In Kentucky governor race, environment, climate change go unmentioned
In an increasingly contentious Kentucky race for governor, where the two campaigns jab each other on abortion access and transgender rights, the issue of the environment has largely gone unaddressed.
Gov. Andy Beshear, a popular Democrat in a deeply red state, walks a tightrope on the matter. He has acknowledged climate change, but has rarely chosen to broach the touchy subject — or the fossil fuel industry’s role in it — as he looks to win a second term.
He faces Donald Trump-endorsed Daniel Cameron, whose tenure as attorney general has been marked by staunch opposition to what he calls the “radical climate agenda” of the Biden administration.
And in July, Cameron tapped Robby Mills as his running mate, a state senator who pushed legislation to protect coal-fired power plants from retirement and to divest state funds from investment firms using climate-conscious, ESG investment policies.
Experts warn of a rapidly closing window for places like Kentucky to shift away from fossil fuels, which last year made up 93% of the state’s energy portfolio. Without a change, climate projections foresee more of the record-breaking, costly disasters seen in recent years.
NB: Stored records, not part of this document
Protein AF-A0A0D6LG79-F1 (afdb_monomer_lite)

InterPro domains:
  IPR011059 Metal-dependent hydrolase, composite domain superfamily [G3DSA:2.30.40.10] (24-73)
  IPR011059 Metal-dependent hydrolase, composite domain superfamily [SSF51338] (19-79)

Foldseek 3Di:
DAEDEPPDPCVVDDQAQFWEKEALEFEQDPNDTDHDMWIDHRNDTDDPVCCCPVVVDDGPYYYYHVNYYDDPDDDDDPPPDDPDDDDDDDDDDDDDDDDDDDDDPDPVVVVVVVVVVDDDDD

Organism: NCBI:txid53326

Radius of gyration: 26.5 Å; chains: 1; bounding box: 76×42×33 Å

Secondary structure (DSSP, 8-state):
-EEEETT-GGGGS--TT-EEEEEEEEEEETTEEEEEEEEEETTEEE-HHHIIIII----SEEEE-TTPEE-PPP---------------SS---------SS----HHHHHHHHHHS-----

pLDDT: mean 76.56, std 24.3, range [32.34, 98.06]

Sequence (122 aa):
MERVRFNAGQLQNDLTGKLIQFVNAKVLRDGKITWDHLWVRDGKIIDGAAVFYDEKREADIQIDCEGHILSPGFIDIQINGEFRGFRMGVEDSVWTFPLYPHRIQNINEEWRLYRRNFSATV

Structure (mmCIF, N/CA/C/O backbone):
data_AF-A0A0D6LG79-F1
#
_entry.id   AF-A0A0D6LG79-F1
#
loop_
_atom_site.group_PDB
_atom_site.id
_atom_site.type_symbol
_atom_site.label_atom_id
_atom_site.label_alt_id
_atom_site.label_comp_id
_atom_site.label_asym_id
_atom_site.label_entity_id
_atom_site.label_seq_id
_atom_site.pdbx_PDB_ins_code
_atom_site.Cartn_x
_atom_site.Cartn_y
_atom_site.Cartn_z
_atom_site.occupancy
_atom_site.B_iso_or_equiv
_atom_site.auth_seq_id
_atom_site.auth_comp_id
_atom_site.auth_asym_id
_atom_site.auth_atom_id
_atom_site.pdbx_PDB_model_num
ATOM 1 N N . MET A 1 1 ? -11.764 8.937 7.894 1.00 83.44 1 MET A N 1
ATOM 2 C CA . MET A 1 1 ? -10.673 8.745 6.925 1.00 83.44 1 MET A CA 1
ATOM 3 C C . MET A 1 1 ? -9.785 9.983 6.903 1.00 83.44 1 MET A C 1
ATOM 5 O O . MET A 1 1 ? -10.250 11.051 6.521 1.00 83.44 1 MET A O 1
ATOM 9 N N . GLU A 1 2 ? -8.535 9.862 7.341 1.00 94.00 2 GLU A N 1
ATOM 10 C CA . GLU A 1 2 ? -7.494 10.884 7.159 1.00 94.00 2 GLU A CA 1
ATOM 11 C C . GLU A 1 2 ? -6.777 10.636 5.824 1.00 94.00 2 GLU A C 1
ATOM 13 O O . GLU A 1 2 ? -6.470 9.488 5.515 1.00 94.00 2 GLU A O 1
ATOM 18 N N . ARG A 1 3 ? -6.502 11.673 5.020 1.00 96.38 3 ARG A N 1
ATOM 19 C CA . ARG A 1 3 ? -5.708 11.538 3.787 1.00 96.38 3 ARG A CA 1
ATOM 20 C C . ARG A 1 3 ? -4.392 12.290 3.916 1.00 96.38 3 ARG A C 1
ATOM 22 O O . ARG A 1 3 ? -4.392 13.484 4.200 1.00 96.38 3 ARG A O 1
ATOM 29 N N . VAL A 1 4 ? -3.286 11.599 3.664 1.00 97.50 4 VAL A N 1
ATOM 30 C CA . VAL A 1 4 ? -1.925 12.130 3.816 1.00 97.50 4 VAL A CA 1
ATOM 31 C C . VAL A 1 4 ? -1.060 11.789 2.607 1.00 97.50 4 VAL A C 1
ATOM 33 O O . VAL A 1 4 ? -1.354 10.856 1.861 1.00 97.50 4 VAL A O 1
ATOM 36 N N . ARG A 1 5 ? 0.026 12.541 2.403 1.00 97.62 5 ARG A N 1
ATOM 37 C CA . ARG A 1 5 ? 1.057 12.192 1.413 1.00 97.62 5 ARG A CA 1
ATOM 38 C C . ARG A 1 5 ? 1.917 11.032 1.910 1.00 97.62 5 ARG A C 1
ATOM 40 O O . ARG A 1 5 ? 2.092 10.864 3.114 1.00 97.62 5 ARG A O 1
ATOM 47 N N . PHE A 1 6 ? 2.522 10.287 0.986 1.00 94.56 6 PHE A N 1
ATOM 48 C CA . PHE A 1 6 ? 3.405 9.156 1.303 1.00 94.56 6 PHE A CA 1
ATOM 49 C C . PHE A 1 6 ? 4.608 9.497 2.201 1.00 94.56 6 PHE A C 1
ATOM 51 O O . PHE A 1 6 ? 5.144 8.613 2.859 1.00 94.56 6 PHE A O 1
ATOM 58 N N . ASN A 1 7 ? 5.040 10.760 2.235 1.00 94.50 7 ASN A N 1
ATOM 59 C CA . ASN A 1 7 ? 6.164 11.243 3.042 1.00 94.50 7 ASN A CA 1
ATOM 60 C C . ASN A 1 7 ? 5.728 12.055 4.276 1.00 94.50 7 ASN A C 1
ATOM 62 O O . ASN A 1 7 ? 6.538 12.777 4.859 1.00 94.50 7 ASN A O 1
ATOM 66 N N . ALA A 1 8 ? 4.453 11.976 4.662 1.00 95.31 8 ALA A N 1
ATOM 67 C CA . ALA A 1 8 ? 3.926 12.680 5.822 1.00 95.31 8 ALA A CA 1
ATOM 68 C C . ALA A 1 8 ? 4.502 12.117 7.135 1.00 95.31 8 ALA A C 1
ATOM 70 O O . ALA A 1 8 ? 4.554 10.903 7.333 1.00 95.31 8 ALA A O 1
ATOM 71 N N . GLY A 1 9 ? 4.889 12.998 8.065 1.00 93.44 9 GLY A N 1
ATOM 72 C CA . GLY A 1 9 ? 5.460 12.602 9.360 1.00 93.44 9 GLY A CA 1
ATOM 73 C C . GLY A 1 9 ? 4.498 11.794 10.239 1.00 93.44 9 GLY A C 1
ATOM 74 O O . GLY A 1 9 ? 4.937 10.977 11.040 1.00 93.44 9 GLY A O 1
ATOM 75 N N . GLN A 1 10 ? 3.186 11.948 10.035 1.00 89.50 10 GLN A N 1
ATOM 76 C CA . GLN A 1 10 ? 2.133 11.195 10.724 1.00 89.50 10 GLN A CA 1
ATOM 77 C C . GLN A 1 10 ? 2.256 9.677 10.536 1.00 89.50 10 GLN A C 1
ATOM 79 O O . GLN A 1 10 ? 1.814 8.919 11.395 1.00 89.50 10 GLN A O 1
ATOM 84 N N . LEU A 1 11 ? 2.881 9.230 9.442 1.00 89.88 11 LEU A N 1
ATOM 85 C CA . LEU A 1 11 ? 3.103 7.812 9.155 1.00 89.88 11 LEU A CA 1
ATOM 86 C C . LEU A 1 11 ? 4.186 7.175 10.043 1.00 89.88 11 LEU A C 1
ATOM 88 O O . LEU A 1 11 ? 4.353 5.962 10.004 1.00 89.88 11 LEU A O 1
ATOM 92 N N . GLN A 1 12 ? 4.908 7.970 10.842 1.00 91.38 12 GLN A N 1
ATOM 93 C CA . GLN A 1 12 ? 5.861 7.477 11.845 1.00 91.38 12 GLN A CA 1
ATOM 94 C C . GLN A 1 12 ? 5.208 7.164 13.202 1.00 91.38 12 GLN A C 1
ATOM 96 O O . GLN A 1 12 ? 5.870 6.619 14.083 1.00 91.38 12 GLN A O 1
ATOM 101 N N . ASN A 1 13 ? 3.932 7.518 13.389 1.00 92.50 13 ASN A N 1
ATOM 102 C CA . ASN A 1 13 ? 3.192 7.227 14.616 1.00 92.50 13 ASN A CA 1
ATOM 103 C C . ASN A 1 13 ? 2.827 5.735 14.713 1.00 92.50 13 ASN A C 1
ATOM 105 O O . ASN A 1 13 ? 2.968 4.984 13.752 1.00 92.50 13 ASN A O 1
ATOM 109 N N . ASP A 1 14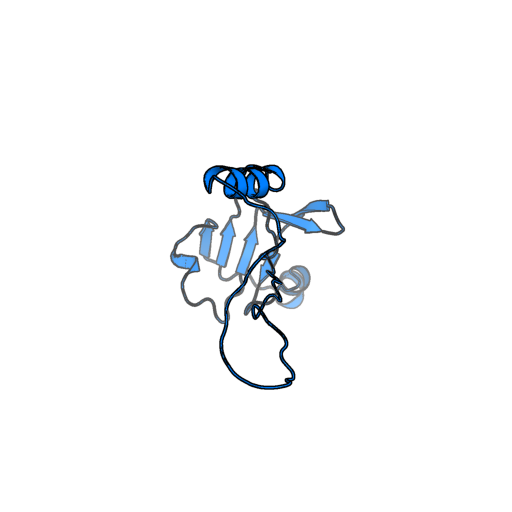 ? 2.308 5.305 15.866 1.00 93.81 14 ASP A N 1
ATOM 110 C CA . ASP A 1 14 ? 1.755 3.955 16.008 1.00 93.81 14 ASP A CA 1
ATOM 111 C C . ASP A 1 14 ? 0.508 3.775 15.122 1.00 93.81 14 ASP A C 1
ATOM 113 O O . ASP A 1 14 ? -0.488 4.492 15.256 1.00 93.81 14 ASP A O 1
ATOM 117 N N . LEU A 1 15 ? 0.583 2.809 14.204 1.00 93.75 15 LEU A N 1
ATOM 118 C CA . LEU A 1 15 ? -0.469 2.470 13.242 1.00 93.75 15 LEU A CA 1
ATOM 119 C C . LEU A 1 15 ? -1.178 1.150 13.586 1.00 93.75 15 LEU A C 1
ATOM 121 O O . LEU A 1 15 ? -1.931 0.623 12.764 1.00 93.75 15 LEU A O 1
ATOM 125 N N . THR A 1 16 ? -0.948 0.597 14.778 1.00 95.25 16 THR A N 1
ATOM 126 C CA . THR A 1 16 ? -1.570 -0.659 15.219 1.00 95.25 16 THR A CA 1
ATOM 127 C C . THR A 1 16 ? -3.100 -0.571 15.155 1.00 95.25 16 THR A C 1
ATOM 129 O O . THR A 1 16 ? -3.710 0.410 15.586 1.00 95.25 16 THR A O 1
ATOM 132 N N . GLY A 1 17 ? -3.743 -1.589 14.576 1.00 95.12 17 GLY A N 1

“The state knows what extreme weather events can look like,” said Rachel Licker, principal climate scientist for the Union of Concerned Scientists. “It’s really in Kentucky’s best interest to not be on a pathway in which those kinds of events become far more regular.”
Beshear’s balancing act
Leading the state through multiple historic disasters, Beshear’s sanguine presence in times of crisis has grown familiar.
He has stood before the cameras in a windbreaker and wearily counted the roads washed away, the houses torn asunder, or the loved ones gone missing.
He has shaken hands and shared hugs with Kentuckians who’ve lost everything, whether to twisters in the west or floods in the east. The kind of disasters that can cause this caliber of destruction are becoming more likely because of climate change, the world’s top experts say.
Beshear has long advocated for an “all of the above” energy policy, meaning investment in both fossil fuels and renewables, despite calls for rapid decarbonization from climate scientists and environmental advocates.
It’s a policy “America can’t afford,” according to the Environmental Working Group and other advocates of clean energy, who point to the increasing price of coal and ever-cheaper renewables, in addition to the rising costs of climate disasters for communities and infrastructure.
Republicans have harnessed the moderate “all of the above” phrase in campaigns around the country over at least the past decade, said J. Miles Coleman, an associate editor of Sabato’s Crystal Ball at the University of Virginia’s Center for Politics.
In Kentucky, a multi-generational sense of pride in coal mining has endured, even as the industry has continued its decline. The governor’s careful choice of words has helped him dodge framing as the “anti-coal” candidate.
“Beshear has handled the coal issue masterfully,” said Steve Voss, a political science professor at the University of Kentucky specializing in elections and voting behavior.
In publicizing thousands of electric vehicle manufacturing jobs coming to the state, Beshear has used phrases like “jobs of the future,” signaling to voters on the left “that he’s ready to see movement” on energy and climate challenges, Voss said, but “without using the language of the National Democratic Party that comes across as hostile” to the coal industry.
Many of those jobs have come, at least in part, thanks to aggressive federal incentives for electrification, and they’ve come in significant numbers. A battery manufacturing campus coming to Hardin County is slated to create 5,000 jobs — more than the state’s entire existing coal industry.
Voters tend to care more about a general sense of job creation and a growing economy, and less about how those new jobs fit into their political worldview, Voss said. Beshear has touted 21 electric vehicle projects coming to the state since he took office, “representing more than $10.9 billion in investment and the creation of more than 10,372 full-time jobs for Kentuckians.”
“He can embrace clean or renewable energy to some extent,” Coleman said. “He can’t just be seen as outright antagonistic” toward the state’s legacy industry.
But despite the governor’s moderate positions on energy and near-silence on climate change, jabs from his opposition have sought to paint him as a pawn of the Biden administration and a grim reaper for the coal industry.